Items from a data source
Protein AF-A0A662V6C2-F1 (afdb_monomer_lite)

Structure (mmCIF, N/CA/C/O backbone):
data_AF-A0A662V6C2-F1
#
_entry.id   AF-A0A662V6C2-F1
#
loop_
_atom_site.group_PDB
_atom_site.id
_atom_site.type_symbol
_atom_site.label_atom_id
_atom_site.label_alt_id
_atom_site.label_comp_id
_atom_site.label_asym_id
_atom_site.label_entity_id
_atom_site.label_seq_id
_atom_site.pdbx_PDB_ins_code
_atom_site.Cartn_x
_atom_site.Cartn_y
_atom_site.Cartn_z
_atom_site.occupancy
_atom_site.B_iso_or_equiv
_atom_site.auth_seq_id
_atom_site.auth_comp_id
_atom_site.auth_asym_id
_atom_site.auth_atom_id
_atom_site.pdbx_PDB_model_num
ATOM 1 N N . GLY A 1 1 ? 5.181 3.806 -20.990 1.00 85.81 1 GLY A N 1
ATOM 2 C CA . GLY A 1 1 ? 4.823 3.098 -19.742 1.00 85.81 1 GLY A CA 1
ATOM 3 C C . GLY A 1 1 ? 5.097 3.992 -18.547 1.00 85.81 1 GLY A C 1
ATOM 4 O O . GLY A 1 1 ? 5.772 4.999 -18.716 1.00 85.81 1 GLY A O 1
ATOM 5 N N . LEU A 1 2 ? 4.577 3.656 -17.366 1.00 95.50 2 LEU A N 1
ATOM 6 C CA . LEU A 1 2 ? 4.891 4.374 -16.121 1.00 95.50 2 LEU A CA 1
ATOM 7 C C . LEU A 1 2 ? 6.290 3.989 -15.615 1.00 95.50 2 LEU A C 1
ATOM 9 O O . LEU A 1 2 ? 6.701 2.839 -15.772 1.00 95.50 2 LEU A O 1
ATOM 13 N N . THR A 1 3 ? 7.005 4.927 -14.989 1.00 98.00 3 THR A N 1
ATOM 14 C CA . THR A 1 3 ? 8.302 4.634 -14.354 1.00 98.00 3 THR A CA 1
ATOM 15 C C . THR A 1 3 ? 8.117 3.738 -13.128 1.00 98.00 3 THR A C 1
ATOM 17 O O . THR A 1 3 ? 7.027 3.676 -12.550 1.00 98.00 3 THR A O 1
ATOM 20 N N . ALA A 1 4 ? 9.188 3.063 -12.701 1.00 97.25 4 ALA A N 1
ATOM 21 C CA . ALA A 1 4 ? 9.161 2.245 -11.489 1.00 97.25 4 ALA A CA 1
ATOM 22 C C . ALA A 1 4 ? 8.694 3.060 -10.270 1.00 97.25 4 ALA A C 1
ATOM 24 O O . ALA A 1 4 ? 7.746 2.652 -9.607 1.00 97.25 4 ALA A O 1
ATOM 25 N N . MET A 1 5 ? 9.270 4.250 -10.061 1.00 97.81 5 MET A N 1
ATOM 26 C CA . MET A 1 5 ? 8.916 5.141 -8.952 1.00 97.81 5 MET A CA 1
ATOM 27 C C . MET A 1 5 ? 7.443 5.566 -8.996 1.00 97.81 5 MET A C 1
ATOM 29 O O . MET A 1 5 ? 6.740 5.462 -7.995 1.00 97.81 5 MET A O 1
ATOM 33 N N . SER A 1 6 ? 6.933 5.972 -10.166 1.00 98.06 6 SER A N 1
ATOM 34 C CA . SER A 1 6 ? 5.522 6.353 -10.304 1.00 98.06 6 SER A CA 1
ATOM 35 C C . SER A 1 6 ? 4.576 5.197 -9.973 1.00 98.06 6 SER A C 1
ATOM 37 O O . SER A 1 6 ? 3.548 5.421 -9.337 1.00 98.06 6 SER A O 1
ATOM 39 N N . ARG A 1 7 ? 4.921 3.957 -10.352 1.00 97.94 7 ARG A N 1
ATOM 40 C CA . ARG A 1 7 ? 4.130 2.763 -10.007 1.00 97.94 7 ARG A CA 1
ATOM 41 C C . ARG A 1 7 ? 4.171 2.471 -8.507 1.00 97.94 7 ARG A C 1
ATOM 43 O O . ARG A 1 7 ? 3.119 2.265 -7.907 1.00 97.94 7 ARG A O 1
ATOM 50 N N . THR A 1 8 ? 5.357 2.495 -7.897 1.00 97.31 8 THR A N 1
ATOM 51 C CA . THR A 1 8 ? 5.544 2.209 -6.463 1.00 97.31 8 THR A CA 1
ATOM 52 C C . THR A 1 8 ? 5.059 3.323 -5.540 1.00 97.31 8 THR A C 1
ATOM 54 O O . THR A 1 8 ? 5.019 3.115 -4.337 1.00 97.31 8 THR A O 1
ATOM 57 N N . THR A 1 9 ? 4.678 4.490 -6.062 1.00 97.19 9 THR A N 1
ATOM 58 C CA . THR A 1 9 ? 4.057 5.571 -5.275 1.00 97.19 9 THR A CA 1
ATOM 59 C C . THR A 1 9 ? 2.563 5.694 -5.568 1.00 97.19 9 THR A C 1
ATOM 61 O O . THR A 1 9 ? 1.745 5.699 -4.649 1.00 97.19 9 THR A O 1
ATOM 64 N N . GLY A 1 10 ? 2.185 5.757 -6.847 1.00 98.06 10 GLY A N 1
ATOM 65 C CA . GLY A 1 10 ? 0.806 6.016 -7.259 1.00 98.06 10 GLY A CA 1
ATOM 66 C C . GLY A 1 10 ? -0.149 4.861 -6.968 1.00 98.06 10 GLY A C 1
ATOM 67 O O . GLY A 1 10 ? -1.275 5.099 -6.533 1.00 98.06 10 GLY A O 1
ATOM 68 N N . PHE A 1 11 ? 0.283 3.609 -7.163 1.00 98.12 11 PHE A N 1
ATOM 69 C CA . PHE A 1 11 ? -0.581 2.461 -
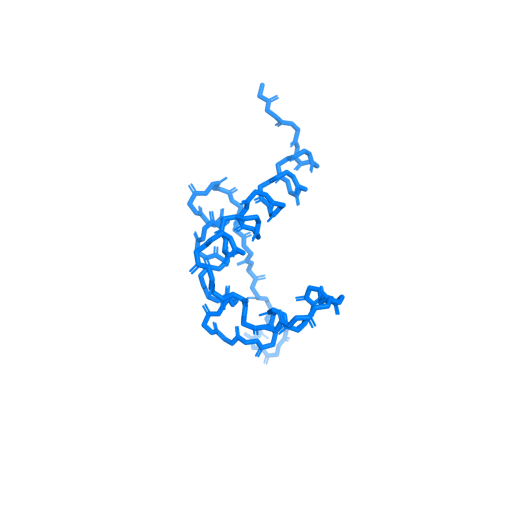6.879 1.00 98.12 11 PHE A CA 1
ATOM 70 C C . PHE A 1 11 ? -0.840 2.268 -5.383 1.00 98.12 11 PHE A C 1
ATOM 72 O O . PHE A 1 11 ? -2.015 2.156 -5.038 1.00 98.12 11 PHE A O 1
ATOM 79 N N . PRO A 1 12 ? 0.164 2.312 -4.481 1.00 97.75 12 PRO A N 1
ATOM 80 C CA . PRO A 1 12 ? -0.098 2.358 -3.044 1.00 97.75 12 PRO A CA 1
ATOM 81 C C . PRO A 1 12 ? -1.092 3.444 -2.633 1.00 97.75 12 PRO A C 1
ATOM 83 O O . PRO A 1 12 ? -2.061 3.134 -1.945 1.00 97.75 12 PRO A O 1
ATOM 86 N N . LEU A 1 13 ? -0.900 4.686 -3.101 1.00 98.06 13 LEU A N 1
ATOM 87 C CA . LEU A 1 13 ? -1.811 5.795 -2.809 1.00 98.06 13 LEU A CA 1
ATOM 88 C C . LEU A 1 13 ? -3.246 5.458 -3.231 1.00 98.06 13 LEU A C 1
ATOM 90 O O . LEU A 1 13 ? -4.159 5.537 -2.417 1.00 98.06 13 LEU A O 1
ATOM 94 N N . SER A 1 14 ? -3.435 5.028 -4.481 1.00 98.31 14 SER A N 1
ATOM 95 C CA . SER A 1 14 ? -4.754 4.682 -5.018 1.00 98.31 14 SER A CA 1
ATOM 96 C C . SER A 1 14 ? -5.428 3.537 -4.255 1.00 98.31 14 SER A C 1
ATOM 98 O O . SER A 1 14 ? -6.635 3.599 -4.017 1.00 98.31 14 SER A O 1
ATOM 100 N N . ILE A 1 15 ? -4.671 2.512 -3.850 1.00 98.19 15 ILE A N 1
ATOM 101 C CA . ILE A 1 15 ? -5.194 1.380 -3.073 1.00 98.19 15 ILE A CA 1
ATOM 102 C C . ILE A 1 15 ? -5.650 1.855 -1.690 1.00 98.19 15 ILE A C 1
ATOM 104 O O . ILE A 1 15 ? -6.768 1.539 -1.287 1.00 98.19 15 ILE A O 1
ATOM 108 N N . ILE A 1 16 ? -4.838 2.654 -0.989 1.00 97.31 16 ILE A N 1
ATOM 109 C CA . ILE A 1 16 ? -5.220 3.214 0.315 1.00 97.31 16 ILE A CA 1
ATOM 110 C C . ILE A 1 16 ? -6.451 4.112 0.185 1.00 97.31 16 ILE A C 1
ATOM 112 O O . ILE A 1 16 ? -7.377 3.974 0.978 1.00 97.31 16 ILE A O 1
ATOM 116 N N . THR A 1 17 ? -6.522 4.970 -0.839 1.00 97.50 17 THR A N 1
ATOM 117 C CA . THR A 1 17 ? -7.716 5.789 -1.103 1.00 97.50 17 THR A CA 1
ATOM 118 C C . THR A 1 17 ? -8.969 4.924 -1.251 1.00 97.50 17 THR A C 1
ATOM 120 O O . THR A 1 17 ? -9.989 5.230 -0.640 1.00 97.50 17 THR A O 1
ATOM 123 N N . HIS A 1 18 ? -8.894 3.822 -2.002 1.00 97.81 18 HIS A N 1
ATOM 124 C CA . HIS A 1 18 ? -10.014 2.890 -2.142 1.00 97.81 18 HIS A CA 1
ATOM 125 C C . HIS A 1 18 ? -10.386 2.224 -0.808 1.00 97.81 18 HIS A C 1
ATOM 127 O O . HIS A 1 18 ? -11.558 2.168 -0.457 1.00 97.81 18 HIS A O 1
ATOM 133 N N . MET A 1 19 ? -9.405 1.754 -0.032 1.00 96.75 19 MET A N 1
ATOM 134 C CA . MET A 1 19 ? -9.651 1.159 1.291 1.00 96.75 19 MET A CA 1
ATOM 135 C C . MET A 1 19 ? -10.340 2.141 2.251 1.00 96.75 19 MET A C 1
ATOM 137 O O . MET A 1 19 ? -11.199 1.735 3.035 1.00 96.75 19 MET A O 1
ATOM 141 N N . THR A 1 20 ? -9.990 3.428 2.178 1.00 95.31 20 THR A N 1
ATOM 142 C CA . THR A 1 20 ? -10.652 4.491 2.944 1.00 95.31 20 THR A CA 1
ATOM 143 C C . THR A 1 20 ? -12.102 4.685 2.499 1.00 95.31 20 THR A C 1
ATOM 145 O O . THR A 1 20 ? -12.986 4.748 3.349 1.00 95.31 20 THR A O 1
ATOM 148 N N . LEU A 1 21 ? -12.366 4.743 1.187 1.00 96.75 21 LEU A N 1
ATOM 149 C CA . LEU A 1 21 ? -13.725 4.902 0.644 1.00 96.75 21 LEU A CA 1
ATOM 150 C C . LEU A 1 21 ? -14.644 3.732 1.028 1.00 96.75 21 LEU A C 1
ATOM 152 O O . LEU A 1 21 ? -15.793 3.948 1.407 1.00 96.75 21 LEU A O 1
ATOM 156 N N . GLU A 1 22 ? -14.112 2.511 1.027 1.00 96.81 22 GLU A N 1
ATOM 157 C CA . GLU A 1 22 ? -14.830 1.294 1.429 1.00 96.81 22 GLU A CA 1
ATOM 158 C C . GLU A 1 22 ? -14.960 1.133 2.957 1.00 96.81 22 GLU A C 1
ATOM 160 O O . GLU A 1 22 ? -15.376 0.081 3.442 1.00 96.81 22 GLU A O 1
ATOM 165 N N . ASN A 1 23 ? -14.595 2.152 3.748 1.00 94.69 23 ASN A N 1
ATOM 166 C CA . ASN A 1 23 ? -14.630 2.126 5.217 1.00 94.69 23 ASN A CA 1
ATOM 167 C C . ASN A 1 23 ? -13.865 0.934 5.838 1.00 94.69 23 ASN A C 1
ATOM 169 O O . ASN A 1 23 ? -14.192 0.461 6.932 1.00 94.69 23 ASN A O 1
ATOM 173 N N . MET A 1 24 ? -12.82
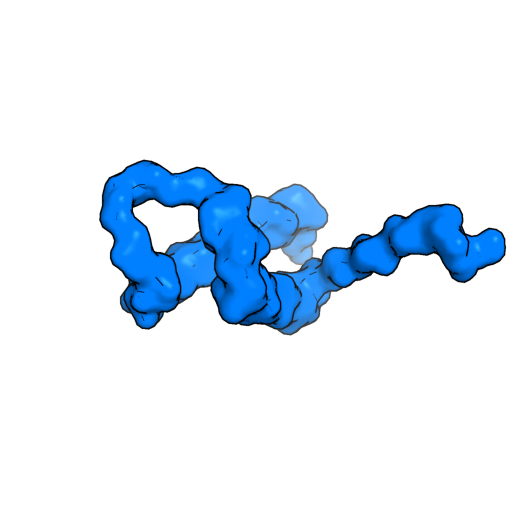0 0.441 5.162 1.00 95.31 24 MET A N 1
ATOM 174 C CA . MET A 1 24 ? -11.974 -0.636 5.689 1.00 95.31 24 MET A CA 1
ATOM 175 C C . MET A 1 24 ? -11.076 -0.133 6.828 1.00 95.31 24 MET A C 1
ATOM 177 O O . MET A 1 24 ? -10.780 -0.872 7.768 1.00 95.31 24 MET A O 1
ATOM 181 N N . ILE A 1 25 ? -10.658 1.133 6.759 1.00 93.44 25 ILE A N 1
ATOM 182 C CA . ILE A 1 25 ? -9.849 1.804 7.778 1.00 93.44 25 ILE A CA 1
ATOM 183 C C . ILE A 1 25 ? -10.806 2.518 8.741 1.00 93.44 25 ILE A C 1
ATOM 185 O O . ILE A 1 25 ? -11.382 3.544 8.402 1.00 93.44 25 ILE A O 1
ATOM 189 N N . LYS A 1 26 ? -11.009 1.943 9.934 1.00 88.31 26 LYS A N 1
ATOM 190 C CA . LYS A 1 26 ? -12.033 2.390 10.904 1.00 88.31 26 LYS A CA 1
ATOM 191 C C . LYS A 1 26 ? -11.555 3.436 11.916 1.00 88.31 26 LYS A C 1
ATOM 193 O O . LYS A 1 26 ? -12.344 3.889 12.742 1.00 88.31 26 LYS A O 1
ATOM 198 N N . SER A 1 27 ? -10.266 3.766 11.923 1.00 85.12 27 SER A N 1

Instructions for the task » Go to the line with "ATOM 86 N N" in the entries above and repeat every line from there through the line with "ATOM 88 C C", exactly and with no other text.

Task response »
ATOM 86 N N . LEU A 1 13 ? -0.900 4.686 -3.101 1.00 98.06 13 LEU A N 1
ATOM 87 C CA . LEU A 1 13 ? -1.811 5.795 -2.809 1.00 98.06 13 LEU A CA 1
ATOM 88 C C . LEU A 1 13 ? -3.246 5.458 -3.231 1.00 98.06 13 LEU A C 1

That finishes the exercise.